WHAT YOU HAVE TO DO = Give back exactly the stretch of data below from the line holding "ATOM 24 C CA" through the line holding "ATOM 27 O O", both ends included, and leave the remaining lines out.

MATERIAL SUPPLIED =
Content starts

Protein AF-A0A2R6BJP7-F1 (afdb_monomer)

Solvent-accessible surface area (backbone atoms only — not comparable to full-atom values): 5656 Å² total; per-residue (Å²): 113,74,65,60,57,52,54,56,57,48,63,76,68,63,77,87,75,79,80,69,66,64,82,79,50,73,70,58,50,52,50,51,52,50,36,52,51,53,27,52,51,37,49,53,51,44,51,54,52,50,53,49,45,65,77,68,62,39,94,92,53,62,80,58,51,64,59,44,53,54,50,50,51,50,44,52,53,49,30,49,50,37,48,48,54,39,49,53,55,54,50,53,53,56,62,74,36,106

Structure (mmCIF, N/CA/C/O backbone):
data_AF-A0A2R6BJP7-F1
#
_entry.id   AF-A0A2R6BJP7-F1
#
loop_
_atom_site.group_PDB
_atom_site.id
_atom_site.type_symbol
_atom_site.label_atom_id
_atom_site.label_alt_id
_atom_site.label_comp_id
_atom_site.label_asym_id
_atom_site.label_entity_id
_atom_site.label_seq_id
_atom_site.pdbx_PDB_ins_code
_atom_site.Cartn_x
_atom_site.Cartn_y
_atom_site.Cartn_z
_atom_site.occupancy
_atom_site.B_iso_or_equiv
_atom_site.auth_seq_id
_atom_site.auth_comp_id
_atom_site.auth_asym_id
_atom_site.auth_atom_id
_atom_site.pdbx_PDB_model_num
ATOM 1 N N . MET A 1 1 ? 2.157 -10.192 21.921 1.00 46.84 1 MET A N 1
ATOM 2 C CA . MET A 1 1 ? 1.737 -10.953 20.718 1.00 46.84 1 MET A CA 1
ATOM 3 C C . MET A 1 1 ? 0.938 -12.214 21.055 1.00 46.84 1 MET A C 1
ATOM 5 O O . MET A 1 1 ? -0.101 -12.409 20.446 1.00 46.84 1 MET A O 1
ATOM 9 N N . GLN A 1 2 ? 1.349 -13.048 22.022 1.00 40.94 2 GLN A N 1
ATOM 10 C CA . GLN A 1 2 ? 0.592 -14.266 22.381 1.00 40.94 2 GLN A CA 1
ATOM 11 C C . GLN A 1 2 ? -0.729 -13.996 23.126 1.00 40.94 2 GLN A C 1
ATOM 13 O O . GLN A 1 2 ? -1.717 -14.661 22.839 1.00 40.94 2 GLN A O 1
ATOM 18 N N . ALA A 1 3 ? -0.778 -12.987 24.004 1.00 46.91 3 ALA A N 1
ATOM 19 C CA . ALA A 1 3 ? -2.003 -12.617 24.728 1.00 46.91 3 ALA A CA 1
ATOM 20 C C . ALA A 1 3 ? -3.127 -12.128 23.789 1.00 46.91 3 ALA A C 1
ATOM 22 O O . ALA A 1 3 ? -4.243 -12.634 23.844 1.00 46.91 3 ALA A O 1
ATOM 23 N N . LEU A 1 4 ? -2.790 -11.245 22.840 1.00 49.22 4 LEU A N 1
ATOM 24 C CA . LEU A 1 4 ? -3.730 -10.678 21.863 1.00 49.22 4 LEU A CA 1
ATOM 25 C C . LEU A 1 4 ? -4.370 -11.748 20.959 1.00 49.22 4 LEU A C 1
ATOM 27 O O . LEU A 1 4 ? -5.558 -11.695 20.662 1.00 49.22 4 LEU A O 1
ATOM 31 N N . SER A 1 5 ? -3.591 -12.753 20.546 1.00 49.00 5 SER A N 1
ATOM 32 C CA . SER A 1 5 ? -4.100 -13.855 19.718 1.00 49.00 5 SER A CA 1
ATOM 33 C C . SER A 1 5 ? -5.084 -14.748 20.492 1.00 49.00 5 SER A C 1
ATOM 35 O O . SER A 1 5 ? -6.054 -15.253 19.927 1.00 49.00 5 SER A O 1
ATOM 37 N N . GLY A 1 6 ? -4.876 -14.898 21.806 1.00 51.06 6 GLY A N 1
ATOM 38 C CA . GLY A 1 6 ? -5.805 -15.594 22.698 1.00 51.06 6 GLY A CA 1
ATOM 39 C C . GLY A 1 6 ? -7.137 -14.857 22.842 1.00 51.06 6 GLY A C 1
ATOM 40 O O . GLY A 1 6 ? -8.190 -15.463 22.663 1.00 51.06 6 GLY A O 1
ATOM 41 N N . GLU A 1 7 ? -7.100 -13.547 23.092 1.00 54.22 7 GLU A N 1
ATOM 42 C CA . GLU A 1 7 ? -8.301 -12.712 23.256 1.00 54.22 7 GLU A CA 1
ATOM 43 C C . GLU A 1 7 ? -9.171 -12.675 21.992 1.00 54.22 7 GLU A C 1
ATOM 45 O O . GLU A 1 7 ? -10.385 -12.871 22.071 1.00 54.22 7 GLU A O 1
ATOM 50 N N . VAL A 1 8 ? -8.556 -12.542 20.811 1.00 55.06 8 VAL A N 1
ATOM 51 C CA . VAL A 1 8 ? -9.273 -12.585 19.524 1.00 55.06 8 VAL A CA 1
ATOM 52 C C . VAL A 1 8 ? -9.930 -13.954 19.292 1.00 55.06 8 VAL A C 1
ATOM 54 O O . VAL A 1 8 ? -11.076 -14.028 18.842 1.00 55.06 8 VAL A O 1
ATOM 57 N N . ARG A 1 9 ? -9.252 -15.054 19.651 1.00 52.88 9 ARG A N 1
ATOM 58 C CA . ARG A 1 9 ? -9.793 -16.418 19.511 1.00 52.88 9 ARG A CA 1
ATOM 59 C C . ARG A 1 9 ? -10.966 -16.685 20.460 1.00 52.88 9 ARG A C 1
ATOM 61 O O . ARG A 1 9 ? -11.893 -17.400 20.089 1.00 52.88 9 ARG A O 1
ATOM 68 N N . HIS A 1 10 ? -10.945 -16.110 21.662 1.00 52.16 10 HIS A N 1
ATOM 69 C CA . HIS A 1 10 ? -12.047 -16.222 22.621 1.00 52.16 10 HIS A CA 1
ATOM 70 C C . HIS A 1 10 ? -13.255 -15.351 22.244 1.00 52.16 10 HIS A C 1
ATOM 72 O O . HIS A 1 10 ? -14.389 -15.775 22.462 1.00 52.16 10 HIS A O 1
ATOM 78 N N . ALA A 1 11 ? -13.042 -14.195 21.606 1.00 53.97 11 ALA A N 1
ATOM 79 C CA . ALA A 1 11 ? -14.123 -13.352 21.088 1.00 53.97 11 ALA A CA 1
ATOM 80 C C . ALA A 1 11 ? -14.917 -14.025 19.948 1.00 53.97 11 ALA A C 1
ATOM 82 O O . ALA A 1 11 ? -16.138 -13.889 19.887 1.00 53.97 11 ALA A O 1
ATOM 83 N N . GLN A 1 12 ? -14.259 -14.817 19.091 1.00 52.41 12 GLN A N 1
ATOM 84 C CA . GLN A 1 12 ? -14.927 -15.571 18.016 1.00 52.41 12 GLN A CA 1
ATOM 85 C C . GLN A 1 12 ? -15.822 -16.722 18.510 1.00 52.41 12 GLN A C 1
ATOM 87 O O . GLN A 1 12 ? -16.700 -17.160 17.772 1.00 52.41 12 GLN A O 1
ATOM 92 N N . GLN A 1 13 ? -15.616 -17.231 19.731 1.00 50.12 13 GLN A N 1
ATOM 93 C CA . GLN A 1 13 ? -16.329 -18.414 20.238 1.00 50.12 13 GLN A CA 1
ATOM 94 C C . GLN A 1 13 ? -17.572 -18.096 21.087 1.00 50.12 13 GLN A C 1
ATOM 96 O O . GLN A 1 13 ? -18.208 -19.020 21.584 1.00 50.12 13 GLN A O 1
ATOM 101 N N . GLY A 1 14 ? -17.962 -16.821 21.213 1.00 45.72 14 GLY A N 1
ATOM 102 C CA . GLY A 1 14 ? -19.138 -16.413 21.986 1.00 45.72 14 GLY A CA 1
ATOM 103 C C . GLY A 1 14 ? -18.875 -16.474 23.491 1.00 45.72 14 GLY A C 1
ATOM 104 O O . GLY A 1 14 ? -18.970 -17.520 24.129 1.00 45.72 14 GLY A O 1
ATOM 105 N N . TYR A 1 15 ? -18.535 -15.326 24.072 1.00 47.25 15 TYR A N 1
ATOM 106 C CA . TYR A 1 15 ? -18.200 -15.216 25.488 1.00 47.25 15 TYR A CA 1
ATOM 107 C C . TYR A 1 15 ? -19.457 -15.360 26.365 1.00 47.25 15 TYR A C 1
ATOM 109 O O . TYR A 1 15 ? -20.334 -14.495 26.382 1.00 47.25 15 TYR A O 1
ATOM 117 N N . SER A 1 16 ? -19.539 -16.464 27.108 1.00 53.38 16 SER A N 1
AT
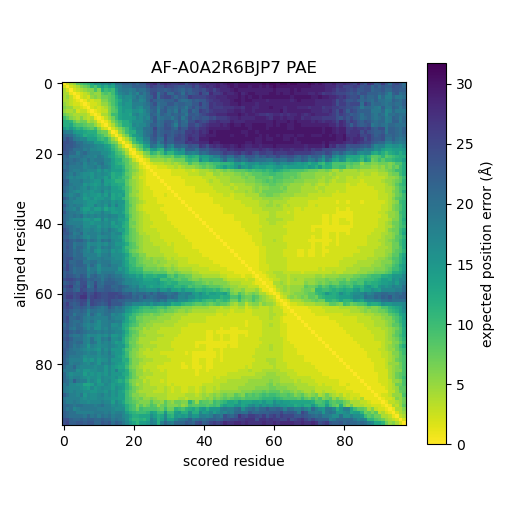OM 118 C CA . SER A 1 16 ? -20.530 -16.698 28.162 1.00 53.38 16 SER A CA 1
ATOM 119 C C . SER A 1 16 ? -20.005 -16.142 29.490 1.00 53.38 16 SER A C 1
ATOM 121 O O . SER A 1 16 ? -19.294 -16.838 30.213 1.00 53.38 16 SER A O 1
ATOM 123 N N . GLY A 1 17 ? -20.390 -14.913 29.836 1.00 44.69 17 GLY A N 1
ATOM 124 C CA . GLY A 1 17 ? -20.271 -14.392 31.203 1.00 44.69 17 GLY A CA 1
ATOM 125 C C . GLY A 1 17 ? -19.602 -13.023 31.299 1.00 44.69 17 GLY A C 1
ATOM 126 O O . GLY A 1 17 ? -18.451 -12.869 30.923 1.00 44.69 17 GLY A O 1
ATOM 127 N N . PHE A 1 18 ? -20.346 -12.061 31.853 1.00 44.19 18 PHE A N 1
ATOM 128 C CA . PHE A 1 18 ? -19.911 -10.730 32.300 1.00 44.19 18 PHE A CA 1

Content ends

ANSWER TO THIS PROBLEM =
ATOM 24 C CA . LEU A 1 4 ? -3.730 -10.678 21.863 1.00 49.22 4 LEU A CA 1
ATOM 25 C C . LEU A 1 4 ? -4.370 -11.748 20.959 1.00 49.22 4 LEU A C 1
ATOM 27 O O . LEU A 1 4 ? -5.558 -11.695 20.662 1.00 49.22 4 LEU A O 1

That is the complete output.